Latest update February 5th, 2025 11:03 AM
Aug 22, 2022 Editorial
Kaieteur News – What does this Government know about the US$1.3B gas-to-shore (GTE) project? What does the man in charge of the nation’s crucial oil and gas business know about this costly GTE project? Does Vice President Bharrat Jagdeo really know as much as he is making a big show of knowing, when he doesn’t appear to know much about the substance of this GTE project? Why has he set his heart on bringing it into existence, with so many unknowns and so many unanswered questions?
The Vice President held a three-hour long press conference last Friday, and by his own words manifested that he himself is in the beginner’s stage of his highly touted GTE baby. When pressed on the existence of insurance coverage for the pipeline aspect of the GTE project, this is what the Vice President had to offer the Guyanese taxpayer: “We are now procuring material…We are now mapping the route. We are still mapping the route. We are still completing the environmental studies.” And, of note, the Vice President also said this: “It’s reasonable. It’s commonsense. You can’t not know the cost of the total pipeline as yet, and seek to insure it. You understand.”
Indeed, we fully understand what the Vice President is saying, but there are some things that he said that are not so reasonable, and not what pass for commonsense.
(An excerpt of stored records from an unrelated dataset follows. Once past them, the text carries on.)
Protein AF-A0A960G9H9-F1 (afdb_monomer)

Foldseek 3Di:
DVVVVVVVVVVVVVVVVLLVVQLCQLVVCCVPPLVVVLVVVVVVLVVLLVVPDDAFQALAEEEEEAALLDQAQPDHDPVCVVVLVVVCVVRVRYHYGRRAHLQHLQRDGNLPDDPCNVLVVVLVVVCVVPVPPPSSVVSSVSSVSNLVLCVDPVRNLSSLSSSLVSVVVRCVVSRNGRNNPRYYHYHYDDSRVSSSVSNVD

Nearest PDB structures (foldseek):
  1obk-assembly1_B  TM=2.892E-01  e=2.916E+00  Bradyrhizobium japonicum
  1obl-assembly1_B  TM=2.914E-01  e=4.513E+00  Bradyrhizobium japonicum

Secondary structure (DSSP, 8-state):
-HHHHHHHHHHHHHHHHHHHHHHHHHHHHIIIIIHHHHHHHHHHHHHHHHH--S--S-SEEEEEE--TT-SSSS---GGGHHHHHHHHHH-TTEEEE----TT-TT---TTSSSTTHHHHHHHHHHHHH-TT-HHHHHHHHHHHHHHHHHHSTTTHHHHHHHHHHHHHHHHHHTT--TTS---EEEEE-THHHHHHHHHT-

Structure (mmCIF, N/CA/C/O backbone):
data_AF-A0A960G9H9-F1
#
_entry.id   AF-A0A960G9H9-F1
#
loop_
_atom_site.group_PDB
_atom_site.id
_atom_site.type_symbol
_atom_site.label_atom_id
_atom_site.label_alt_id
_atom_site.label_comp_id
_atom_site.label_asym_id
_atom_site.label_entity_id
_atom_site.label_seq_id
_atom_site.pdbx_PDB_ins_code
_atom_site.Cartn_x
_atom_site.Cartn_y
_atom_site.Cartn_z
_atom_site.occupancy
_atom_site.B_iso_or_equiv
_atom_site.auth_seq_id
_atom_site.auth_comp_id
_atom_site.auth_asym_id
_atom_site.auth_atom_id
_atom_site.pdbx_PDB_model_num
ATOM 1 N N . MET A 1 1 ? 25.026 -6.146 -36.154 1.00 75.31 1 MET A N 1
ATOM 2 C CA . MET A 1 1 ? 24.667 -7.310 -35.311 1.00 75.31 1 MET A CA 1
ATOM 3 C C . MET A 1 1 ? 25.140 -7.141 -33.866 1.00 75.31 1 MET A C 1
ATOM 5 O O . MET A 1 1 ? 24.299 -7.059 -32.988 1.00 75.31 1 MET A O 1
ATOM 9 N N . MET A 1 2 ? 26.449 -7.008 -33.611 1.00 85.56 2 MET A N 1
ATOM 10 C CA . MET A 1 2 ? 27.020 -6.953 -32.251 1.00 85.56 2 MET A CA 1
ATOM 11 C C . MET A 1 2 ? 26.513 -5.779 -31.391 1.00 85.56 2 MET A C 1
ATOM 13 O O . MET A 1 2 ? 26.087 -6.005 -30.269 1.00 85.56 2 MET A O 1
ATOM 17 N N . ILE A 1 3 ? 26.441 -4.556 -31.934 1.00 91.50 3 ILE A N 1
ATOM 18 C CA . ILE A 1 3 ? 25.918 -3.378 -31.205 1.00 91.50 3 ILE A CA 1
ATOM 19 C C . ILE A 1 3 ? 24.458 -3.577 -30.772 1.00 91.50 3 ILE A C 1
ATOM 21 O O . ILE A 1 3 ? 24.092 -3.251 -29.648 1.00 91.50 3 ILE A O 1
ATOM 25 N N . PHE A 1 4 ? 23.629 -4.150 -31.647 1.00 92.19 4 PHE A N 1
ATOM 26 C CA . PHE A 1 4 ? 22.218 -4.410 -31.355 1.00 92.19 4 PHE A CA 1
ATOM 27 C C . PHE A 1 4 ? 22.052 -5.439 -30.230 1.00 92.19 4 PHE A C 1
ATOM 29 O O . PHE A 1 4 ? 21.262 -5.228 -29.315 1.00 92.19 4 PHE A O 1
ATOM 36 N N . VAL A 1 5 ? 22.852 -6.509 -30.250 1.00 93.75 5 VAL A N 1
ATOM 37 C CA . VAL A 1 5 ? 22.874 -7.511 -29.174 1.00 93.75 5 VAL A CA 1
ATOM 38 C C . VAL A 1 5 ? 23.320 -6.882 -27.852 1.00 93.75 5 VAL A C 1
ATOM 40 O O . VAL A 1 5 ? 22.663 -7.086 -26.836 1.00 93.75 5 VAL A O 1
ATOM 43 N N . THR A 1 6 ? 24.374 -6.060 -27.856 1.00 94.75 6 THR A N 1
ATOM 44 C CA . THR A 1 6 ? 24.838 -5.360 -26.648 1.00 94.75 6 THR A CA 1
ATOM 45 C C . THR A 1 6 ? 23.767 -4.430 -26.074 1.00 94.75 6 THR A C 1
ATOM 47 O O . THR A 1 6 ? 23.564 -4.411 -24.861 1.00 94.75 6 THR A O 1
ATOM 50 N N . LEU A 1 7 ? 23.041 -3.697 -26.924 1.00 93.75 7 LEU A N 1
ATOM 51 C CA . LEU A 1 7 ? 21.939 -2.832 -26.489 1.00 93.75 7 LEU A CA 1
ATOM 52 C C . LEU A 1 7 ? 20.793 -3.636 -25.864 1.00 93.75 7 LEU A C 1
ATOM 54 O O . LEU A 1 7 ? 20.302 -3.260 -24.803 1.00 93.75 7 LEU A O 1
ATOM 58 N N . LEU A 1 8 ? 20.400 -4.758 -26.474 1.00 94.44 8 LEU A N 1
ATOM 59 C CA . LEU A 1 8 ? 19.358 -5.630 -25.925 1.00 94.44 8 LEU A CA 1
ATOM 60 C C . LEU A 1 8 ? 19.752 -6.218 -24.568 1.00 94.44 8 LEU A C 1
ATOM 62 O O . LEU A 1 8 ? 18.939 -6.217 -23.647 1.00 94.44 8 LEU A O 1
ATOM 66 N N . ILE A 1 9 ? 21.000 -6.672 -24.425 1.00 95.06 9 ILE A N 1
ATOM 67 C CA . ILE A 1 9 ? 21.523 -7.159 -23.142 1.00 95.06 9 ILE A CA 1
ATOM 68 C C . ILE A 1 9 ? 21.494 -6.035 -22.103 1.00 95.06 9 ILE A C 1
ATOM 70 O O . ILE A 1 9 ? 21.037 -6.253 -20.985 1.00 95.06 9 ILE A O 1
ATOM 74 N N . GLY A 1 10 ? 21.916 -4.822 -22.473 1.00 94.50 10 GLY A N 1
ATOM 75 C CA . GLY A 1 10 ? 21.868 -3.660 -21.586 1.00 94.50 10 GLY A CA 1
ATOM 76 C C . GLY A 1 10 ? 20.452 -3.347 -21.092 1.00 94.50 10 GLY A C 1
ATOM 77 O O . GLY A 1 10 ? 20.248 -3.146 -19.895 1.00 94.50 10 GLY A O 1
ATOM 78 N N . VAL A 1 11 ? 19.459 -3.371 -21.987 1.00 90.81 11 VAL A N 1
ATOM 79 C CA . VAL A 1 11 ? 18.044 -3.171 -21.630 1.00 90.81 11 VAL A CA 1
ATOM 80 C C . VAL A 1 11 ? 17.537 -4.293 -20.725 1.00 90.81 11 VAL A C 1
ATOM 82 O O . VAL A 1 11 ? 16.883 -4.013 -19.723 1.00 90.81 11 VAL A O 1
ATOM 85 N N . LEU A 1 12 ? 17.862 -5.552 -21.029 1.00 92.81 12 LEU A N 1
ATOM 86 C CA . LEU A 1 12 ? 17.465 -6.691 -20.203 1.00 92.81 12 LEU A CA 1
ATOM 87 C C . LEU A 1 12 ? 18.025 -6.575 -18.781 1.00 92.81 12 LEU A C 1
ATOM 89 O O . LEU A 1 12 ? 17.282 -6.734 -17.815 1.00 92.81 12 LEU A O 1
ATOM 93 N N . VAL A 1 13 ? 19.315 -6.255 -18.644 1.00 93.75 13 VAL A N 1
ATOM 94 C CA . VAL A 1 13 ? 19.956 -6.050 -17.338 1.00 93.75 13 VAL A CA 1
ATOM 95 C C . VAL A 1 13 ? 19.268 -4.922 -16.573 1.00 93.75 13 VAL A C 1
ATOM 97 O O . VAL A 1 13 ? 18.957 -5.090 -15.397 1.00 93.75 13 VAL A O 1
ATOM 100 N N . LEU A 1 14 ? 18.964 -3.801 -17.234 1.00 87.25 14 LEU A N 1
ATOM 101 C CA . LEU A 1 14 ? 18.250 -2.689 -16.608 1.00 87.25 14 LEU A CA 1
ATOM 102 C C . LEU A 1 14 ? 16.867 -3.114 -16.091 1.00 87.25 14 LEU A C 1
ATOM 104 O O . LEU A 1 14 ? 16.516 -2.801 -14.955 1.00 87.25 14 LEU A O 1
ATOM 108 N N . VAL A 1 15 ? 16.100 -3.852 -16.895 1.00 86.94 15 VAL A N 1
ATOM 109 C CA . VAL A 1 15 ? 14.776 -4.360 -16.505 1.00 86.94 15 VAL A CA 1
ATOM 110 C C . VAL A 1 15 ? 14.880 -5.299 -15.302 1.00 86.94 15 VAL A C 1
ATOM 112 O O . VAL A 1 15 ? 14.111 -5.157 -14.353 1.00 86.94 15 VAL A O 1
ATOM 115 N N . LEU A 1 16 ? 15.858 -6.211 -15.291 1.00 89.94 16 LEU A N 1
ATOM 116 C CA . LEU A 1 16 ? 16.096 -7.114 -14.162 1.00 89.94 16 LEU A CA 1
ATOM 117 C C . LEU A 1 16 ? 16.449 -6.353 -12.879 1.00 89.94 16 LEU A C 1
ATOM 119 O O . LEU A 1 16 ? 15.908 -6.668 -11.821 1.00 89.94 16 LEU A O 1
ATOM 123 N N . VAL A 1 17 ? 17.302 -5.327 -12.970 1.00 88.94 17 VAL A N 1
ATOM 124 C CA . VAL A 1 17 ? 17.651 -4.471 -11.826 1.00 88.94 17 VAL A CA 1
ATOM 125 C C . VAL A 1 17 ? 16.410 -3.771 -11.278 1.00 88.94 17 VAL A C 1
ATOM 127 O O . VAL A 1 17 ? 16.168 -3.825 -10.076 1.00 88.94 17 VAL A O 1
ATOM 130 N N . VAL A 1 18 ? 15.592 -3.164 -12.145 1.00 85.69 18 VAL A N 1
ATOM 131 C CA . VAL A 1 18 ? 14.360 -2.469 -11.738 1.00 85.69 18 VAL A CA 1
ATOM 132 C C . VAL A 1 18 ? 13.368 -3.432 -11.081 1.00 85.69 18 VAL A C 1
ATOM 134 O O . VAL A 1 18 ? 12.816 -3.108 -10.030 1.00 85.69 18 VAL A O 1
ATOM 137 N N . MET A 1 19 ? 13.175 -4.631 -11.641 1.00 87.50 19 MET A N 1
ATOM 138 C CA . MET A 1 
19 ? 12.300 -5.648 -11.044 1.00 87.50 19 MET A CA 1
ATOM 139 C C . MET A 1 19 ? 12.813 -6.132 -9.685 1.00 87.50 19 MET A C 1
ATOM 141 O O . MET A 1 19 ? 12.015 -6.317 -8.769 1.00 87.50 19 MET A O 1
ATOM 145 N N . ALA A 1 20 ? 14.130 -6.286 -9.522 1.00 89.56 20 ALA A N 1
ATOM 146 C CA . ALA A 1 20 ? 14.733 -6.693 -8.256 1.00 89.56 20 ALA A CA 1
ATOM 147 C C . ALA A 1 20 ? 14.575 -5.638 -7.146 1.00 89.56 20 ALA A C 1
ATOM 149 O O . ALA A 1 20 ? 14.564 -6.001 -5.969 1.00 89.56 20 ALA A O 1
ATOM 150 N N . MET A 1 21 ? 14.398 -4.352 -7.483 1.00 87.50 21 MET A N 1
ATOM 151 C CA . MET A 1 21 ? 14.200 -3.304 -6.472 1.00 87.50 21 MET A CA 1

We use his own standards about full knowledge, proper sequencing, and timing, and it is clear that there is much that he himself and the PPP/C Government do not know at this stage about this most expensive GTE project. By his own words, the PPP/C Government does not know the route (as finally mapped). The Government does not know what the environmental study is going to say, or at what stage it is currently. The Government does not know the amount of pipeline that would be required. And we are all but certain that there are range of other things and components that both the Government and the Vice President do not know, or have the fullest grasp of at this time, including the crucial final cost of this GTE project.
Yet this nation’s Vice President of Oil (in reality its Oil President) is barrelling ahead with the project, and dragging along, willingly or unwilling, both his captive Government and the rest of the nation along for the ride. It could prove to be the most dangerous and damaging of rides. To repeat our longstanding position, we are interested like every other Guyanese in the exciting prospects of much cheaper and far more reliable supply of electricity for our homes and businesses. We welcome such a development, but only if it makes sense, and is backed up by independent expert studies. This has also been the longstanding position of this paper, and it is one from which we have not deviated by a millimetre, or for one second.
Again, we find it fit to use the Vice President’s own words from his Friday press conference: it is because it is reasonable. It is reasonable because the Vice President, when he was President, was the spearhead for what has turned out to be costly and heavy white elephants in Berbice and elsewhere. This nation has been burnt repeatedly by the suspect project selection and decision-making of Vice President Jagdeo (when President), and we don’t have the stomach to be a part of such again.
Focusing on the GTE project alone, it would have helped all Guyana immensely, if the Government and Vice President Jagdeo had come with a project with a full slate of information. As examples, what does a credible feasibility study say, and share it. Also, what are some of the variables (route, pipeline type and quantum, environmental study results, genuine consultation reception, final cost, and such). Most, if not all of these components are either mysteries or state secrets purposely withheld from the people who, ultimately, have to pay for the project. To complete Vice President Jagdeo’s house example, rarely is a house started unless the cost and whether it is viable for purposes intended have been conclusively answered. Regrettably, it has not been so, but we are still racing ahead, regardless.